The more time I spend talking to Sosowski, the more I realise that the game he has jokingly described as “The Worst Game Ever” is, in fact, very carefully constructed. One video shows a man with an enormous torso and big beefy arms dragging his tiny lower half through the streets, and then Kong-like up a building where he raises a finger to the camera. It's one of the most gloriously stupid things I've ever seen in a game, but it's actually a depiction of one of the game's several movement options. The character is half-big and half-small because he eats half of what Sosowski calls “a Mario mushroom”, but he's really half-big and half-small because that allows arm and head tracking to work while the untrackable legs are effectively taken out of consideration.
You can also use the now-standard teleportation method of first-person movement, throwing a target and warping to the place it lands. You can also drive a car, as can the erratic AI characters. You can break almost everything in the world and craft new items by mashing two objects together. Pick up a person and attach them to a rocket and watch as the physics engine does the rest, sending them spiralling into the air or trailing along the ground.

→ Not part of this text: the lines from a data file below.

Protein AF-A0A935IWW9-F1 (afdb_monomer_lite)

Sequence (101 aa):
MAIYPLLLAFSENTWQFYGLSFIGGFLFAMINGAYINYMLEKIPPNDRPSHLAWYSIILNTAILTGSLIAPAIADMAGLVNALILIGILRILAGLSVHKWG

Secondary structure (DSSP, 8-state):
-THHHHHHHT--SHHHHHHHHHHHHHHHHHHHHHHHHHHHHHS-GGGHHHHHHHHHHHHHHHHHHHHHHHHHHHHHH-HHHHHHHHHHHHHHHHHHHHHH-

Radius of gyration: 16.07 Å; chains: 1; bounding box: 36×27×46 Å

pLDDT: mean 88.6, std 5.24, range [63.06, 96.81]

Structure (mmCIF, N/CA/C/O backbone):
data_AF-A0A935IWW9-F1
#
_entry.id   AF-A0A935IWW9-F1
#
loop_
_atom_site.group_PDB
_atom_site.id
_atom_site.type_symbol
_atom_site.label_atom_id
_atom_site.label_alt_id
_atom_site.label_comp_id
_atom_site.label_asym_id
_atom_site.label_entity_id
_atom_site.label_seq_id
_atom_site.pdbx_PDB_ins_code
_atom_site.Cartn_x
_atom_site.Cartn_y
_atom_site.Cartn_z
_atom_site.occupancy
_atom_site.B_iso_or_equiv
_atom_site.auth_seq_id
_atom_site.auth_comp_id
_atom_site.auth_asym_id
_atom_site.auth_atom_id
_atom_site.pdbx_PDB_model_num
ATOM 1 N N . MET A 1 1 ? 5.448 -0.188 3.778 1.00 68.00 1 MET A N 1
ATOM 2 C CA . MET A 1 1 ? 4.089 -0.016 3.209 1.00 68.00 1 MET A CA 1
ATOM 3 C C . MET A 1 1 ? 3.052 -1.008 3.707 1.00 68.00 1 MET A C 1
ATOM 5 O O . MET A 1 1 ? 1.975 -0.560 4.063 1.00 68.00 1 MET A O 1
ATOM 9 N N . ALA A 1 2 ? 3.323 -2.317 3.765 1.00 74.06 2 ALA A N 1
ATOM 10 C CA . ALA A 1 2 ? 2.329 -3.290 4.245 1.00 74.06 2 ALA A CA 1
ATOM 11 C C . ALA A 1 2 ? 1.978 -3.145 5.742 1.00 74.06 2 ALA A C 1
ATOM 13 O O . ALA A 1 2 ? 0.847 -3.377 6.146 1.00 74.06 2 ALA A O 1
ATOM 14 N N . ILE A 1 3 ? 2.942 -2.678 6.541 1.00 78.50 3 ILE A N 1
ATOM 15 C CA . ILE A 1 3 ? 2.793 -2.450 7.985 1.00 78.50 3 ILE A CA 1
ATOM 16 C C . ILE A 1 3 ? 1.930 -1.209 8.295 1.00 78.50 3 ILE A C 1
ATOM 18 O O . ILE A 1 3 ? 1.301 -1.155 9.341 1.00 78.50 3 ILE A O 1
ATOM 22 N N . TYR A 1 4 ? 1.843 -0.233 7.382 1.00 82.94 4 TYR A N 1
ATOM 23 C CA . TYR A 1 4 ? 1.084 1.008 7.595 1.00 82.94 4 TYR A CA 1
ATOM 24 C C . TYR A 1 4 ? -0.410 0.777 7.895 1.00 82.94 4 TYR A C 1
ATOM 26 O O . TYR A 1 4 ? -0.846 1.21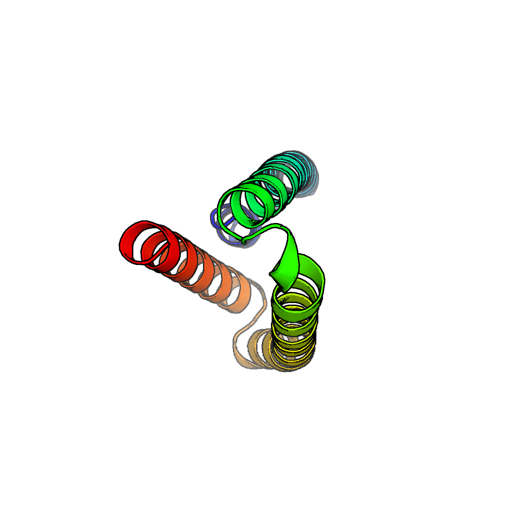6 8.955 1.00 82.94 4 TYR A O 1
ATOM 34 N N . PRO A 1 5 ? -1.190 0.063 7.055 1.00 83.62 5 PRO A N 1
ATOM 35 C CA . PRO A 1 5 ? -2.593 -0.229 7.357 1.00 83.62 5 PRO A CA 1
ATOM 36 C C . PRO A 1 5 ? -2.764 -1.101 8.611 1.00 83.62 5 PRO A C 1
ATOM 38 O O . PRO A 1 5 ? -3.725 -0.898 9.341 1.00 83.62 5 PRO A O 1
ATOM 41 N N . LEU A 1 6 ? -1.819 -2.004 8.916 1.00 86.00 6 LEU A N 1
ATOM 42 C CA . LEU A 1 6 ? -1.859 -2.792 10.156 1.00 86.00 6 LEU A CA 1
ATOM 43 C C . LEU A 1 6 ? -1.728 -1.907 11.391 1.00 86.00 6 LEU A C 1
ATOM 45 O O . LEU A 1 6 ? -2.541 -2.011 12.298 1.00 86.00 6 LEU A O 1
ATOM 49 N N . LEU A 1 7 ? -0.733 -1.021 11.421 1.00 85.75 7 LEU A N 1
ATOM 50 C CA . LEU A 1 7 ? -0.536 -0.110 12.549 1.00 85.75 7 LEU A CA 1
ATOM 51 C C . LEU A 1 7 ? -1.678 0.907 12.665 1.00 85.75 7 LEU A C 1
ATOM 53 O O . LEU A 1 7 ? -2.074 1.254 13.772 1.00 85.75 7 LEU A O 1
ATOM 57 N N . LEU A 1 8 ? -2.239 1.343 11.534 1.00 88.06 8 LEU A N 1
ATOM 58 C CA . LEU A 1 8 ? -3.425 2.200 11.493 1.00 88.06 8 LEU A CA 1
ATOM 59 C C . LEU A 1 8 ? -4.650 1.544 12.126 1.00 88.06 8 LEU A C 1
ATOM 61 O O . LEU A 1 8 ? -5.427 2.238 12.771 1.00 88.06 8 LEU A O 1
ATOM 65 N N . ALA A 1 9 ? -4.814 0.229 11.967 1.00 87.50 9 ALA A N 1
ATOM 66 C CA . ALA A 1 9 ? -5.941 -0.503 12.538 1.00 87.50 9 ALA A CA 1
ATOM 67 C C . ALA A 1 9 ? -5.988 -0.419 14.076 1.00 87.50 9 ALA A C 1
ATOM 69 O O . ALA A 1 9 ? -7.064 -0.518 14.653 1.00 87.50 9 ALA A O 1
ATOM 70 N N . PHE A 1 10 ? -4.835 -0.207 14.720 1.00 87.94 10 PHE A N 1
ATOM 71 C CA . PHE A 1 10 ? -4.691 -0.081 16.175 1.00 87.94 10 PHE A CA 1
ATOM 72 C C . PHE A 1 10 ? -4.453 1.367 16.636 1.00 87.94 10 PHE A C 1
ATOM 74 O O . PHE A 1 10 ? -4.122 1.603 17.796 1.00 87.94 10 PHE A O 1
ATOM 81 N N . SER A 1 11 ? -4.560 2.345 15.732 1.00 86.12 11 SER A N 1
ATOM 82 C CA . SER A 1 11 ? -4.343 3.754 16.055 1.00 86.12 11 SER A CA 1
ATOM 83 C C . SER A 1 11 ? -5.608 4.358 16.656 1.00 86.12 11 SER A C 1
ATOM 85 O O . SER A 1 11 ? -6.586 4.579 15.947 1.00 86.12 11 SER A O 1
ATOM 87 N N . GLU A 1 12 ? -5.562 4.709 17.938 1.00 84.50 12 GLU A N 1
ATOM 88 C CA . GLU A 1 12 ? -6.686 5.337 18.653 1.00 84.50 12 GLU A CA 1
ATOM 89 C C . GLU A 1 12 ? -6.511 6.857 1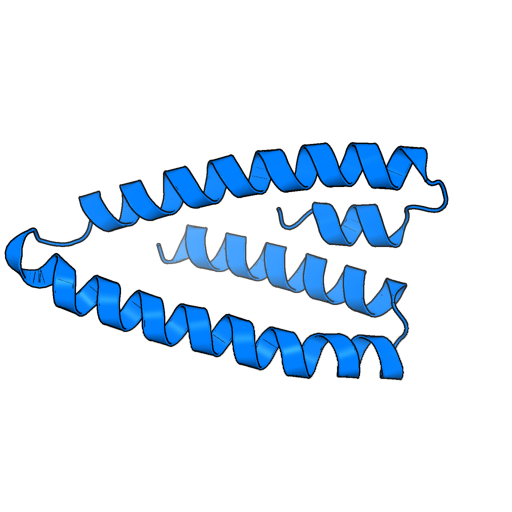8.799 1.00 84.50 12 GLU A C 1
ATOM 91 O O . GLU A 1 12 ? -7.480 7.581 19.014 1.00 84.50 12 GLU A O 1
ATOM 96 N N . ASN A 1 13 ? -5.281 7.364 18.638 1.00 88.19 13 ASN A N 1
ATOM 97 C CA . ASN A 1 13 ? -4.949 8.776 18.842 1.00 88.19 13 ASN A CA 1
ATOM 98 C C . ASN A 1 13 ? -4.528 9.487 17.547 1.00 88.19 13 ASN A C 1
ATOM 100 O O . ASN A 1 13 ? -3.782 8.950 16.727 1.00 88.19 13 ASN A O 1
ATOM 104 N N . THR A 1 14 ? -4.891 10.763 17.410 1.00 87.44 14 THR A N 1
ATOM 105 C CA . THR A 1 14 ? -4.565 11.591 16.231 1.00 87.44 14 THR A CA 1
ATOM 106 C C . THR A 1 14 ? -3.057 11.718 15.982 1.00 87.44 14 THR A C 1
ATOM 108 O O . THR A 1 14 ? -2.601 11.728 14.841 1.00 87.44 14 THR A O 1
ATOM 111 N N . TRP A 1 15 ? -2.248 11.762 17.045 1.00 89.56 15 TRP A N 1
ATOM 112 C CA . TRP A 1 15 ? -0.787 11.808 16.922 1.00 89.56 15 TRP A CA 1
ATOM 113 C C . TRP A 1 15 ? -0.199 10.528 16.323 1.00 89.56 15 TRP A C 1
ATOM 115 O O . TRP A 1 15 ? 0.729 10.600 15.515 1.00 89.56 15 TRP A O 1
ATOM 125 N N . GLN A 1 16 ? -0.763 9.368 16.670 1.00 87.25 16 GLN A N 1
ATOM 126 C CA . GLN A 1 16 ? -0.372 8.087 16.080 1.00 87.25 16 GLN A CA 1
ATOM 127 C C . GLN A 1 16 ? -0.713 8.080 14.588 1.00 87.25 16 GLN A C 1
ATOM 129 O O . GLN A 1 16 ? 0.135 7.723 13.773 1.00 87.25 16 GLN A O 1
ATOM 134 N N . PHE A 1 17 ? -1.893 8.582 14.214 1.00 88.38 17 PHE A N 1
ATOM 135 C CA . PHE A 1 17 ? -2.294 8.715 12.814 1.00 88.38 17 PHE A CA 1
ATOM 136 C C . PHE A 1 17 ? -1.311 9.564 11.994 1.00 88.38 17 PHE A C 1
ATOM 138 O O . PHE A 1 17 ? -0.890 9.142 10.913 1.00 88.38 17 PHE A O 1
ATOM 145 N N . TYR A 1 18 ? -0.903 10.736 12.495 1.00 90.81 18 TYR A N 1
ATOM 146 C CA . TYR A 1 18 ? 0.053 11.595 11.787 1.00 90.81 18 TYR A CA 1
ATOM 147 C C . TYR A 1 18 ? 1.438 10.959 11.671 1.00 90.81 18 TYR A C 1
ATOM 149 O O . TYR A 1 18 ? 2.010 10.943 10.580 1.00 90.81 18 TYR A O 1
ATOM 157 N N . GLY A 1 19 ? 1.957 10.387 12.762 1.00 91.12 19 GLY A N 1
ATOM 158 C CA . GLY A 1 19 ? 3.256 9.711 12.754 1.00 91.12 19 GLY A CA 1
ATOM 159 C C . GLY A 1 19 ? 3.281 8.526 11.787 1.00 91.12 19 GLY A C 1
ATOM 160 O O . GLY A 1 19 ? 4.191 8.402 10.964 1.00 91.12 19 GLY A O 1
ATOM 161 N N . LEU A 1 20 ? 2.236 7.695 11.815 1.00 91.00 20 LEU A N 1
ATOM 162 C CA . LEU A 1 20 ? 2.093 6.573 10.892 1.00 91.00 20 LEU A CA 1
ATOM 163 C C . LEU A 1 20 ? 1.944 7.044 9.448 1.00 91.00 20 LEU A C 1
ATOM 165 O O . LEU A 1 20 ? 2.529 6.428 8.562 1.00 91.00 20 LEU A O 1
ATOM 169 N N . SER A 1 21 ? 1.200 8.121 9.193 1.00 89.19 21 SER A N 1
ATOM 170 C CA . SER A 1 21 ? 1.004 8.652 7.837 1.00 89.19 21 SER A CA 1
ATOM 171 C C . SER A 1 21 ? 2.284 9.243 7.261 1.00 89.19 21 SER A C 1
ATOM 173 O O . SER A 1 21 ? 2.561 9.046 6.079 1.00 89.19 21 SER A O 1
ATOM 175 N N . PHE A 1 22 ? 3.112 9.879 8.091 1.00 91.62 22 PHE A N 1
ATOM 176 C CA . PHE A 1 22 ? 4.443 10.325 7.689 1.00 91.62 22 PHE A CA 1
ATOM 177 C C . PHE A 1 22 ? 5.334 9.140 7.292 1.00 91.62 22 PHE A C 1
ATOM 179 O O . PHE A 1 22 ? 5.871 9.110 6.184 1.00 91.62 22 PHE A O 1
ATOM 186 N N . ILE A 1 23 ? 5.434 8.120 8.152 1.00 90.25 23 ILE A N 1
ATOM 187 C CA . ILE A 1 23 ? 6.234 6.915 7.876 1.00 90.25 23 ILE A CA 1
ATOM 188 C C . ILE A 1 23 ? 5.687 6.168 6.651 1.00 90.25 23 ILE A C 1
ATOM 190 O O . ILE A 1 23 ? 6.450 5.723 5.794 1.00 90.25 23 ILE A O 1
ATOM 194 N N . GLY A 1 24 ? 4.365 6.044 6.547 1.00 88.56 24 GLY A N 1
ATOM 195 C CA . GLY A 1 24 ? 3.678 5.435 5.415 1.00 88.56 24 GLY A CA 1
ATOM 196 C C . GLY A 1 24 ? 3.993 6.161 4.110 1.00 88.56 24 GLY A C 1
ATOM 197 O O . GLY A 1 24 ? 4.450 5.533 3.161 1.00 88.56 24 GLY A O 1
ATOM 198 N N . GLY A 1 25 ? 3.832 7.483 4.068 1.00 89.69 25 GLY A N 1
ATOM 199 C CA . GLY A 1 25 ? 4.164 8.291 2.894 1.00 89.69 25 GLY A CA 1
ATOM 200 C C . GLY A 1 25 ? 5.640 8.187 2.504 1.00 89.69 25 GLY A C 1
ATOM 201 O O . GLY A 1 25 ? 5.956 7.981 1.332 1.00 89.69 25 GLY A O 1
ATOM 202 N N . PHE A 1 26 ? 6.542 8.232 3.486 1.00 90.88 26 PHE A N 1
ATOM 203 C CA . PHE A 1 26 ? 7.980 8.095 3.258 1.00 90.88 26 PHE A CA 1
ATOM 204 C C . PHE A 1 26 ? 8.342 6.737 2.640 1.00 90.88 26 PHE A C 1
ATOM 206 O O . PHE A 1 26 ? 8.995 6.671 1.596 1.00 90.88 26 PHE A O 1
ATOM 213 N N . LEU A 1 27 ? 7.851 5.640 3.226 1.00 90.12 27 LEU A N 1
ATOM 214 C CA . LEU A 1 27 ? 8.073 4.297 2.689 1.00 90.12 27 LEU A CA 1
ATOM 215 C C . LEU A 1 27 ? 7.443 4.120 1.301 1.00 90.12 27 LEU A C 1
ATOM 217 O O . LEU A 1 27 ? 7.977 3.368 0.486 1.00 90.12 27 LEU A O 1
ATOM 221 N N . PHE A 1 28 ? 6.320 4.784 1.018 1.00 87.88 28 PHE A N 1
ATOM 222 C CA . PHE A 1 28 ? 5.685 4.727 -0.297 1.00 87.88 28 PHE A CA 1
ATOM 223 C C . PHE A 1 28 ? 6.564 5.376 -1.355 1.00 87.88 28 PHE A C 1
ATOM 225 O O . PHE A 1 28 ? 6.807 4.765 -2.394 1.00 87.88 28 PHE A O 1
ATOM 232 N N . ALA A 1 29 ? 7.073 6.574 -1.067 1.00 89.56 29 ALA A N 1
ATOM 233 C CA . ALA A 1 29 ? 7.955 7.305 -1.965 1.00 89.56 29 ALA A CA 1
ATOM 234 C C . ALA A 1 29 ? 9.219 6.493 -2.291 1.00 89.56 29 ALA A C 1
ATOM 236 O O . ALA A 1 29 ? 9.573 6.354 -3.463 1.00 89.56 29 ALA A O 1
ATOM 237 N N . MET A 1 30 ? 9.843 5.879 -1.277 1.00 89.94 30 MET A N 1
ATOM 238 C CA . MET A 1 30 ? 11.012 5.015 -1.474 1.00 89.94 30 MET A CA 1
ATOM 239 C C . MET A 1 30 ? 10.710 3.823 -2.387 1.00 89.94 30 MET A C 1
ATOM 241 O O . MET A 1 30 ? 11.449 3.570 -3.338 1.00 89.94 30 MET A O 1
ATOM 245 N N . ILE A 1 31 ? 9.622 3.093 -2.119 1.00 88.56 31 ILE A N 1
ATOM 246 C CA . ILE A 1 31 ? 9.266 1.906 -2.908 1.00 88.56 31 ILE A CA 1
ATOM 247 C C . ILE A 1 31 ? 8.897 2.297 -4.338 1.00 88.56 31 ILE A C 1
ATOM 249 O O . ILE A 1 31 ? 9.337 1.633 -5.270 1.00 88.56 31 ILE A O 1
ATOM 253 N N . ASN A 1 32 ? 8.118 3.363 -4.526 1.00 87.19 32 ASN A N 1
ATOM 254 C CA . ASN A 1 32 ? 7.694 3.801 -5.853 1.00 87.19 32 ASN A CA 1
ATOM 255 C C . ASN A 1 32 ? 8.901 4.201 -6.721 1.00 87.19 32 ASN A C 1
ATOM 257 O O . ASN A 1 32 ? 9.010 3.757 -7.863 1.00 87.19 32 ASN A O 1
ATOM 261 N N . GLY A 1 33 ? 9.859 4.936 -6.144 1.00 88.19 33 GLY A N 1
ATOM 262 C CA . GLY A 1 33 ? 11.105 5.290 -6.823 1.00 88.19 33 GLY A CA 1
ATOM 263 C C . GLY A 1 33 ? 11.980 4.077 -7.151 1.00 88.19 33 GLY A C 1
ATOM 264 O O . GLY A 1 33 ? 12.472 3.957 -8.273 1.00 88.19 33 GLY A O 1
ATOM 265 N N . ALA A 1 34 ? 12.158 3.148 -6.208 1.00 89.56 34 ALA A N 1
ATOM 266 C CA . ALA A 1 34 ? 12.950 1.937 -6.440 1.00 89.56 34 ALA A CA 1
ATOM 267 C C . ALA A 1 34 ? 12.320 1.028 -7.509 1.00 89.56 34 ALA A C 1
ATOM 269 O O . ALA A 1 34 ? 13.016 0.522 -8.388 1.00 89.56 34 ALA A O 1
ATOM 270 N N . TYR A 1 35 ? 10.998 0.862 -7.464 1.00 85.69 35 TYR A N 1
ATOM 271 C CA . TYR A 1 35 ? 10.252 -0.020 -8.357 1.00 85.69 35 TYR A CA 1
ATOM 272 C C . TYR A 1 35 ? 10.342 0.411 -9.827 1.00 85.69 35 TYR A C 1
ATOM 274 O O . TYR A 1 35 ? 10.598 -0.418 -10.700 1.00 85.69 35 TYR A O 1
ATOM 282 N N . ILE A 1 36 ? 10.189 1.710 -10.106 1.00 85.38 36 ILE A N 1
ATOM 283 C CA . ILE A 1 36 ? 10.286 2.238 -11.475 1.00 85.38 36 ILE A CA 1
ATOM 284 C C . ILE A 1 36 ? 11.700 2.035 -12.035 1.00 85.38 36 ILE A C 1
ATOM 286 O O . ILE A 1 36 ? 11.848 1.589 -13.172 1.00 85.38 36 ILE A O 1
ATOM 290 N N . ASN A 1 37 ? 12.737 2.311 -11.238 1.00 89.19 37 ASN A N 1
ATOM 291 C CA . ASN A 1 37 ? 14.126 2.121 -11.666 1.00 89.19 37 ASN A CA 1
ATOM 292 C C . ASN A 1 37 ? 14.439 0.649 -11.962 1.00 89.19 37 ASN A C 1
ATOM 294 O O . ASN A 1 37 ? 15.004 0.342 -13.008 1.00 89.19 37 ASN A O 1
ATOM 298 N N . TYR A 1 38 ? 13.990 -0.258 -11.095 1.00 88.19 38 TYR A N 1
ATOM 299 C CA . TYR A 1 38 ? 14.135 -1.697 -11.300 1.00 88.19 38 TYR A CA 1
ATOM 300 C C . TYR A 1 38 ? 13.467 -2.175 -12.603 1.00 88.19 38 TYR A C 1
ATO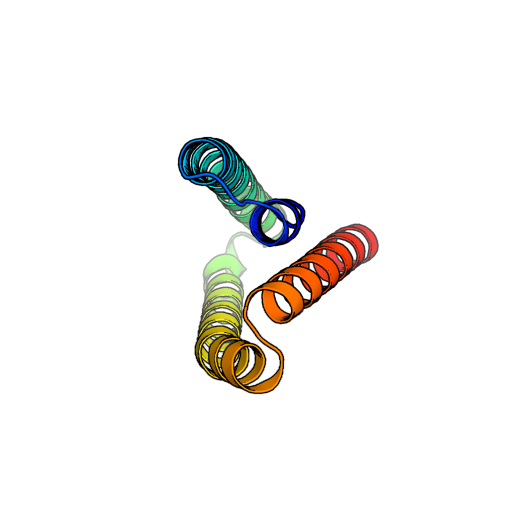M 302 O O . TYR A 1 38 ? 14.050 -2.950 -13.362 1.00 88.19 38 TYR A O 1
ATOM 310 N N . MET A 1 39 ? 12.264 -1.679 -12.915 1.00 85.88 39 MET A N 1
ATOM 311 C CA . MET A 1 39 ? 11.604 -1.980 -14.191 1.00 85.88 39 MET A CA 1
ATOM 312 C C . MET A 1 39 ? 12.410 -1.477 -15.394 1.00 85.88 39 MET A C 1
ATOM 314 O O . MET A 1 39 ? 12.561 -2.203 -16.374 1.00 85.88 39 MET A O 1
ATOM 318 N N . LEU A 1 40 ? 12.933 -0.251 -15.338 1.00 86.81 40 LEU A N 1
ATOM 319 C CA . LEU A 1 40 ? 13.709 0.327 -16.441 1.00 86.81 40 LEU A CA 1
ATOM 320 C C . LEU A 1 40 ? 15.024 -0.416 -16.706 1.00 86.81 40 LEU A C 1
ATOM 322 O O . LEU A 1 40 ? 15.476 -0.448 -17.855 1.00 86.81 40 LEU A O 1
ATOM 326 N N . GLU A 1 41 ? 15.613 -1.005 -15.666 1.00 88.12 41 GLU A N 1
ATOM 327 C CA . GLU A 1 41 ? 16.812 -1.837 -15.760 1.00 88.12 41 GLU A CA 1
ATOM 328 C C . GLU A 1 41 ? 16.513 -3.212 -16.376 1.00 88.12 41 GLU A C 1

Theoretically, you could, I think, attach an animal to a person. There is a zoo in the city and though the version I was shown was unpopulated, it'll have elephants at the very least. I asked if there would be giraffes and Sosowski was immediately editing in real-time again: “Yes. There should be. I'll make a note of that.”
But I'm imagining a giraffe, of course, because I'm imagining how a giraffe would look if it were boneless just as these people are boneless. With the head dangling at the end of that mighty neck like a wrecking ball on a rope, we'd be back to nightmare country.
So, do animals have bones or did the toxin only work on people?
“Oh no, they do not have bones. Nothing has bones. Except you.”
Mosh Pit Simulator has been a QWOP-like racing game, a two-player beat 'em up and a surreal comedy spectator sport. When it arrives in Early Access, it'll be one of the silliest but also one of the smartest VR games out there. That's because Sosowski didn't set out to make a VR game because that seemed like the right thing to do for reasons of commerce or curiosity. He made a VR game because that's where his creative impulses led him; Mosh Pit Simulator is about many things, but fundamental to its appeal is the initial push that sets all the other events into motion. You need to be able to touch these creatures if you're going to have any chance of understanding them.
"In VR," he told me when explaining the benefits of using the tech, "you can touch their butts."